==== MATERIAL SUPPLIED

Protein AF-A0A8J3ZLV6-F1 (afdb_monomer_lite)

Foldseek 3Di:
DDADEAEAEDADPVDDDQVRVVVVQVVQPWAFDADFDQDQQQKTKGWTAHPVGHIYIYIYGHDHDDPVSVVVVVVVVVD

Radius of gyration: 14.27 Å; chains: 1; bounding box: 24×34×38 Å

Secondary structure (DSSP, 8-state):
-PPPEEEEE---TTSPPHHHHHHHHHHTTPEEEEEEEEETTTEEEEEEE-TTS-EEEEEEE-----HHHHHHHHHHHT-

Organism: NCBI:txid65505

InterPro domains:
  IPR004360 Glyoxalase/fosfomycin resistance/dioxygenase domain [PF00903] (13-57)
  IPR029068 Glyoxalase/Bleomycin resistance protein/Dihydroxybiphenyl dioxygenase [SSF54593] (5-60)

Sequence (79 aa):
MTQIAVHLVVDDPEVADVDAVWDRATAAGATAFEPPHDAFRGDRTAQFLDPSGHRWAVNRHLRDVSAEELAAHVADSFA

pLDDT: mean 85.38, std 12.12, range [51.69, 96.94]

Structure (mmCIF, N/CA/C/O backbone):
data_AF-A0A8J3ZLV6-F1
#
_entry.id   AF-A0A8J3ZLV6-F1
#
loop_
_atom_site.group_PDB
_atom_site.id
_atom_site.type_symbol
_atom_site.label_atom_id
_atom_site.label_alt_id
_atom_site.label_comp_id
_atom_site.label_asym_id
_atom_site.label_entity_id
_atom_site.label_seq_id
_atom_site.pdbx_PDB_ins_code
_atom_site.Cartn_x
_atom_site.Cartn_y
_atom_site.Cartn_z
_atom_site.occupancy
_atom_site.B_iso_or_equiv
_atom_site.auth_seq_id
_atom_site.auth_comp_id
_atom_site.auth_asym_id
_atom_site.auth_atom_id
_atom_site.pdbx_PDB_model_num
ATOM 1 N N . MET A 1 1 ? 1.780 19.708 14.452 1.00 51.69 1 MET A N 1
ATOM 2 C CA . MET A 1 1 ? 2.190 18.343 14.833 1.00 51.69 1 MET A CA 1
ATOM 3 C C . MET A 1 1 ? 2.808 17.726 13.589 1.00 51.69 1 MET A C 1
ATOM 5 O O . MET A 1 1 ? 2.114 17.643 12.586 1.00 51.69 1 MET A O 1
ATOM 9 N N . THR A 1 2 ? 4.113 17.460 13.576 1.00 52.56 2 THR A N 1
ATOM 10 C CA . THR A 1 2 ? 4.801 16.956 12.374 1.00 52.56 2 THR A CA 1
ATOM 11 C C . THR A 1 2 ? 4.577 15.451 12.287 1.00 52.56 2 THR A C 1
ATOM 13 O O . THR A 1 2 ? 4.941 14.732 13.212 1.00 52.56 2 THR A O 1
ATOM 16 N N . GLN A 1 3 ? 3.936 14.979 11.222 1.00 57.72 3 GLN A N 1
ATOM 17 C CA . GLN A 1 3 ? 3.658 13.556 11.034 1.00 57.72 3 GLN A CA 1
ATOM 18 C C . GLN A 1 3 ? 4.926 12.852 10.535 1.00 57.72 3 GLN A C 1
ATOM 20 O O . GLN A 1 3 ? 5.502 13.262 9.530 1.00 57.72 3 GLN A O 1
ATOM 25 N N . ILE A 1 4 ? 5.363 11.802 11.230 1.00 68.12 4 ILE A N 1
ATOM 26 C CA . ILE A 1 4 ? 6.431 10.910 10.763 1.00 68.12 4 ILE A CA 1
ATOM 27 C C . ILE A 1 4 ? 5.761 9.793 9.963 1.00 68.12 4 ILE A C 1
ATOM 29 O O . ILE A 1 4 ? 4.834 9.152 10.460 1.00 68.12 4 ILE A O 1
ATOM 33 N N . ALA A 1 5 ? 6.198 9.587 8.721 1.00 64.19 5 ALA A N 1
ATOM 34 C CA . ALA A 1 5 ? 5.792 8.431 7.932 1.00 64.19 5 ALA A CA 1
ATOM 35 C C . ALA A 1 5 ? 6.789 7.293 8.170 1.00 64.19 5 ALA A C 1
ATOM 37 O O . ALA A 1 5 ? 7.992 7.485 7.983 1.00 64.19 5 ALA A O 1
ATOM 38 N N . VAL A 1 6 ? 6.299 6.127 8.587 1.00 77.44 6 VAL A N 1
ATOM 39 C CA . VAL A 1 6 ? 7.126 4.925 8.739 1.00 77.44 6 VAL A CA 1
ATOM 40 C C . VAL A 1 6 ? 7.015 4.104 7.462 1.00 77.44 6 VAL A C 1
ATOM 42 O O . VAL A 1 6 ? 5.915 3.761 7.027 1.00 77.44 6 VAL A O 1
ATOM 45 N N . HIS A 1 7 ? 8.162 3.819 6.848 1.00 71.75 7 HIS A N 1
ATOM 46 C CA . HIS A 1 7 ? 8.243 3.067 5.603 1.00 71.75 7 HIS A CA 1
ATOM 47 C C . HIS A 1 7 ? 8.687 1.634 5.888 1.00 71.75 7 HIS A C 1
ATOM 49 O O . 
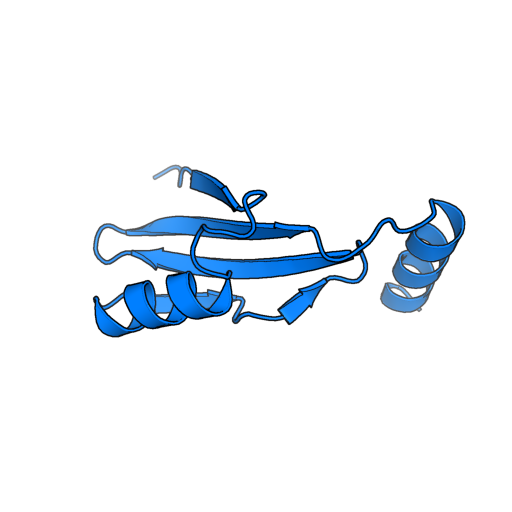HIS A 1 7 ? 9.785 1.411 6.397 1.00 71.75 7 HIS A O 1
ATOM 55 N N . LEU A 1 8 ? 7.830 0.674 5.555 1.00 74.94 8 LEU A N 1
ATOM 56 C CA . LEU A 1 8 ? 8.128 -0.752 5.597 1.00 74.94 8 LEU A CA 1
ATOM 57 C C . LEU A 1 8 ? 8.342 -1.241 4.166 1.00 74.94 8 LEU A C 1
ATOM 59 O O . LEU A 1 8 ? 7.467 -1.093 3.311 1.00 74.94 8 LEU A O 1
ATOM 63 N N . VAL A 1 9 ? 9.515 -1.814 3.918 1.00 73.81 9 VAL A N 1
ATOM 64 C CA . VAL A 1 9 ? 9.826 -2.486 2.655 1.00 73.81 9 VAL A CA 1
ATOM 65 C C . VAL 
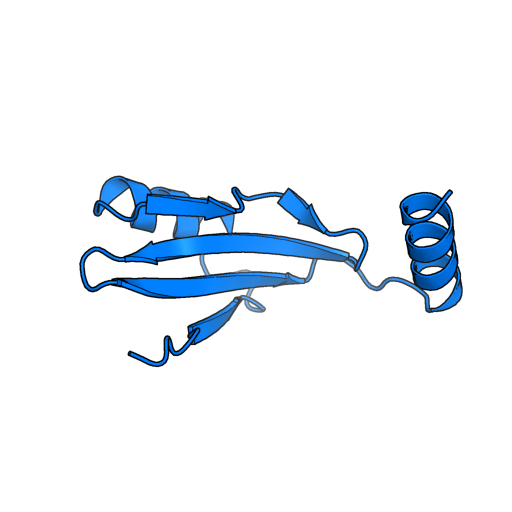A 1 9 ? 9.696 -3.985 2.884 1.00 73.81 9 VAL A C 1
ATOM 67 O O . VAL A 1 9 ? 10.282 -4.523 3.825 1.00 73.81 9 VAL A O 1
ATOM 70 N N . VAL A 1 10 ? 8.885 -4.635 2.057 1.00 71.62 10 VAL A N 1
ATOM 71 C CA . VAL A 1 10 ? 8.656 -6.077 2.072 1.00 71.62 10 VAL A CA 1
ATOM 72 C C . VAL A 1 10 ? 9.350 -6.666 0.846 1.00 71.62 10 VAL A C 1
ATOM 74 O O . VAL A 1 10 ? 8.765 -6.705 -0.230 1.00 71.62 10 VAL A O 1
ATOM 77 N N . ASP A 1 11 ? 10.600 -7.099 1.009 1.00 67.62 11 ASP A N 1
ATOM 78 C CA . ASP A 1 11 ? 11.399 -7.704 -0.076 1.00 67.62 11 ASP A CA 1
ATOM 79 C C . ASP A 1 11 ? 11.506 -9.234 0.031 1.00 67.62 11 ASP A C 1
ATOM 81 O O . ASP A 1 11 ? 12.021 -9.898 -0.866 1.00 67.62 11 ASP A O 1
ATOM 85 N N . ASP A 1 12 ? 11.021 -9.812 1.129 1.00 65.25 12 ASP A N 1
ATOM 86 C CA . ASP A 1 12 ? 11.113 -11.245 1.391 1.00 65.25 12 ASP A CA 1
ATOM 87 C C . ASP A 1 12 ? 9.850 -11.969 0.877 1.00 65.25 12 ASP A C 1
ATOM 89 O O . ASP A 1 12 ? 8.740 -11.610 1.283 1.00 65.25 12 ASP A O 1
ATOM 93 N N . PRO A 1 13 ? 9.980 -12.981 -0.005 1.00 63.97 13 PRO A N 1
ATOM 94 C CA . PRO A 1 13 ? 8.844 -13.734 -0.538 1.00 63.97 13 PRO A CA 1
ATOM 95 C C . PRO A 1 13 ? 8.095 -14.573 0.511 1.00 63.97 13 PRO A C 1
ATOM 97 O O . PRO A 1 13 ? 6.971 -14.996 0.242 1.00 63.97 13 PRO A O 1
ATOM 100 N N . GLU A 1 14 ? 8.683 -14.825 1.684 1.00 60.59 14 GLU A N 1
ATOM 101 C CA . GLU A 1 14 ? 8.021 -15.476 2.821 1.00 60.59 14 GLU A CA 1
ATOM 102 C C . GLU A 1 14 ? 7.290 -14.474 3.736 1.00 60.59 14 GLU A C 1
ATOM 104 O O . GLU A 1 14 ? 6.505 -14.875 4.601 1.00 60.59 14 GLU A O 1
ATOM 109 N N . VAL A 1 15 ? 7.505 -13.165 3.552 1.00 62.56 15 VAL A N 1
ATOM 110 C CA . VAL A 1 15 ? 6.820 -12.108 4.306 1.00 62.56 15 VAL A CA 1
ATOM 111 C C . VAL A 1 15 ? 5.511 -11.725 3.610 1.00 62.56 15 VAL A C 1
ATOM 113 O O . VAL A 1 15 ? 5.406 -11.677 2.389 1.00 62.56 15 VAL A O 1
ATOM 116 N N . ALA A 1 16 ? 4.480 -11.469 4.420 1.00 65.25 16 ALA A N 1
ATOM 117 C CA . ALA A 1 16 ? 3.136 -11.123 3.964 1.00 65.25 16 ALA A CA 1
ATOM 118 C C . ALA A 1 16 ? 3.140 -10.000 2.907 1.00 65.25 16 ALA A C 1
ATOM 120 O O . ALA A 1 16 ? 3.697 -8.932 3.157 1.00 65.25 16 ALA A O 1
ATOM 121 N N . ASP A 1 17 ? 2.459 -10.237 1.781 1.00 82.75 17 ASP A N 1
ATOM 122 C CA . ASP A 1 17 ? 2.298 -9.272 0.685 1.00 82.75 17 ASP A CA 1
ATOM 123 C C . ASP A 1 17 ? 1.665 -7.950 1.167 1.00 82.75 17 ASP A C 1
ATOM 125 O O . ASP A 1 17 ? 1.007 -7.905 2.212 1.00 82.75 17 ASP A O 1
ATOM 129 N N . VAL A 1 18 ? 1.821 -6.872 0.396 1.00 91.31 18 VAL A N 1
ATOM 130 C CA . VAL A 1 18 ? 1.266 -5.537 0.692 1.00 91.31 18 VAL A CA 1
ATOM 131 C C . VAL A 1 18 ? -0.228 -5.619 0.999 1.00 91.31 18 VAL A C 1
ATOM 133 O O . VAL A 1 18 ? -0.686 -5.024 1.975 1.00 91.31 18 VAL A O 1
ATOM 136 N N . ASP A 1 19 ? -0.966 -6.422 0.232 1.00 93.00 19 ASP A N 1
ATOM 137 C CA . ASP A 1 19 ? -2.392 -6.679 0.445 1.00 93.00 19 ASP A CA 1
ATOM 138 C C . ASP A 1 19 ? -2.664 -7.351 1.804 1.00 93.00 19 ASP A C 1
ATOM 140 O O . ASP A 1 19 ? -3.557 -6.948 2.544 1.00 93.00 19 ASP A O 1
ATOM 144 N N . ALA A 1 20 ? -1.830 -8.305 2.221 1.00 92.06 20 ALA A N 1
ATOM 145 C CA . ALA A 1 20 ? -1.979 -8.976 3.511 1.00 92.06 20 ALA A CA 1
ATOM 146 C C . ALA A 1 20 ? -1.598 -8.080 4.706 1.00 92.06 20 ALA A C 1
ATOM 148 O O . ALA A 1 20 ? -2.092 -8.277 5.822 1.00 92.06 20 ALA A O 1
ATOM 149 N N . VAL A 1 21 ? -0.695 -7.111 4.523 1.00 92.25 21 VAL A N 1
ATOM 150 C CA . VAL A 1 21 ? -0.433 -6.073 5.536 1.00 92.25 21 VAL A CA 1
ATOM 151 C C . VAL A 1 21 ? -1.606 -5.097 5.604 1.00 92.25 21 VAL A C 1
ATOM 153 O O . VAL A 1 21 ? -2.054 -4.767 6.703 1.00 92.25 21 VAL A O 1
ATOM 156 N N . TRP A 1 22 ? -2.132 -4.682 4.452 1.00 94.56 22 TRP A N 1
ATOM 157 C CA . TRP A 1 22 ? -3.297 -3.810 4.340 1.00 94.56 22 TRP A CA 1
ATOM 158 C C . TRP A 1 22 ? -4.537 -4.393 5.022 1.00 94.56 22 TRP A C 1
ATOM 160 O O . TRP A 1 22 ? -5.154 -3.726 5.856 1.00 94.56 22 TRP A O 1
ATOM 170 N N . ASP A 1 23 ? -4.874 -5.646 4.725 1.00 95.19 23 ASP A N 1
ATOM 171 C CA . ASP A 1 23 ? -6.038 -6.322 5.298 1.00 95.19 23 ASP A CA 1
ATOM 172 C C . ASP A 1 23 ? -5.922 -6.421 6.818 1.00 95.19 23 ASP A C 1
ATOM 174 O O . ASP A 1 23 ? -6.869 -6.130 7.549 1.00 95.19 23 ASP A O 1
ATOM 
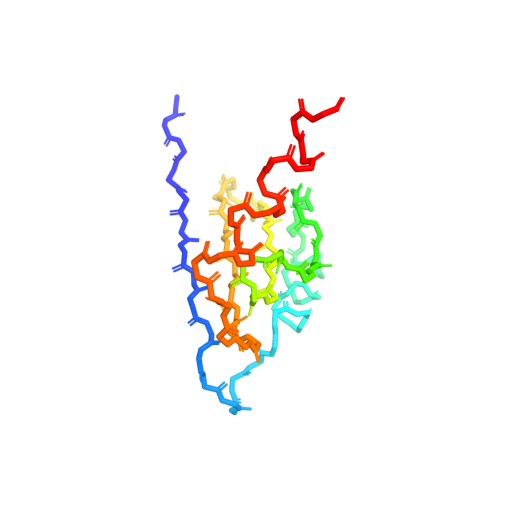178 N N . ARG A 1 24 ? -4.727 -6.751 7.326 1.00 94.38 24 ARG A N 1
ATOM 179 C CA . ARG A 1 24 ? -4.476 -6.769 8.773 1.00 94.38 24 ARG A CA 1
ATOM 180 C C . ARG A 1 24 ? -4.603 -5.386 9.397 1.00 94.38 24 ARG A C 1
ATOM 182 O O . ARG A 1 24 ? -5.185 -5.265 10.472 1.00 94.38 24 ARG A O 1
ATOM 189 N N . ALA A 1 25 ? -4.062 -4.357 8.753 1.00 93.88 25 ALA A N 1
ATOM 190 C CA . ALA A 1 25 ? -4.115 -2.999 9.272 1.00 93.88 25 ALA A CA 1
ATOM 191 C C . ALA A 1 25 ? -5.557 -2.483 9.330 1.00 93.88 25 ALA A C 1
ATOM 193 O O . ALA A 1 25 ? -6.000 -1.993 10.368 1.00 93.88 25 ALA A O 1
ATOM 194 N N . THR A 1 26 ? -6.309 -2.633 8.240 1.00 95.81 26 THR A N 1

========

*PROMPT:*
From the line containing "ATOM 172 C C" down to the final line of the records above, restate every line word for word, add nothing, and skip the pictures.

*TASK RESULT:*
ATOM 172 C C . ASP A 1 23 ? -5.922 -6.421 6.818 1.00 95.19 23 ASP A C 1
ATOM 174 O O . ASP A 1 23 ? -6.869 -6.130 7.549 1.00 95.19 23 ASP A O 1
ATOM 
178 N N . ARG A 1 24 ? -4.727 -6.751 7.326 1.00 94.38 24 ARG A N 1
ATOM 179 C CA . ARG A 1 24 ? -4.476 -6.769 8.773 1.00 94.38 24 ARG A CA 1
ATOM 180 C C . ARG A 1 24 ? -4.603 -5.386 9.397 1.00 94.38 24 ARG A C 1
ATOM 182 O O . ARG A 1 24 ? -5.185 -5.265 10.472 1.00 94.38 24 ARG A O 1
ATOM 189 N N . ALA A 1 25 ? -4.062 -4.357 8.753 1.00 93.88 25 ALA A N 1
ATOM 190 C CA . ALA A 1 25 ? -4.115 -2.999 9.272 1.00 93.88 25 ALA A CA 1
ATOM 191 C C . ALA A 1 25 ? -5.557 -2.483 9.330 1.00 93.88 25 ALA A C 1
ATOM 193 O O . ALA A 1 25 ? -6.000 -1.993 10.368 1.00 93.88 25 ALA A O 1
ATOM 194 N N . THR A 1 26 ? -6.309 -2.633 8.240 1.00 95.81 26 THR A N 1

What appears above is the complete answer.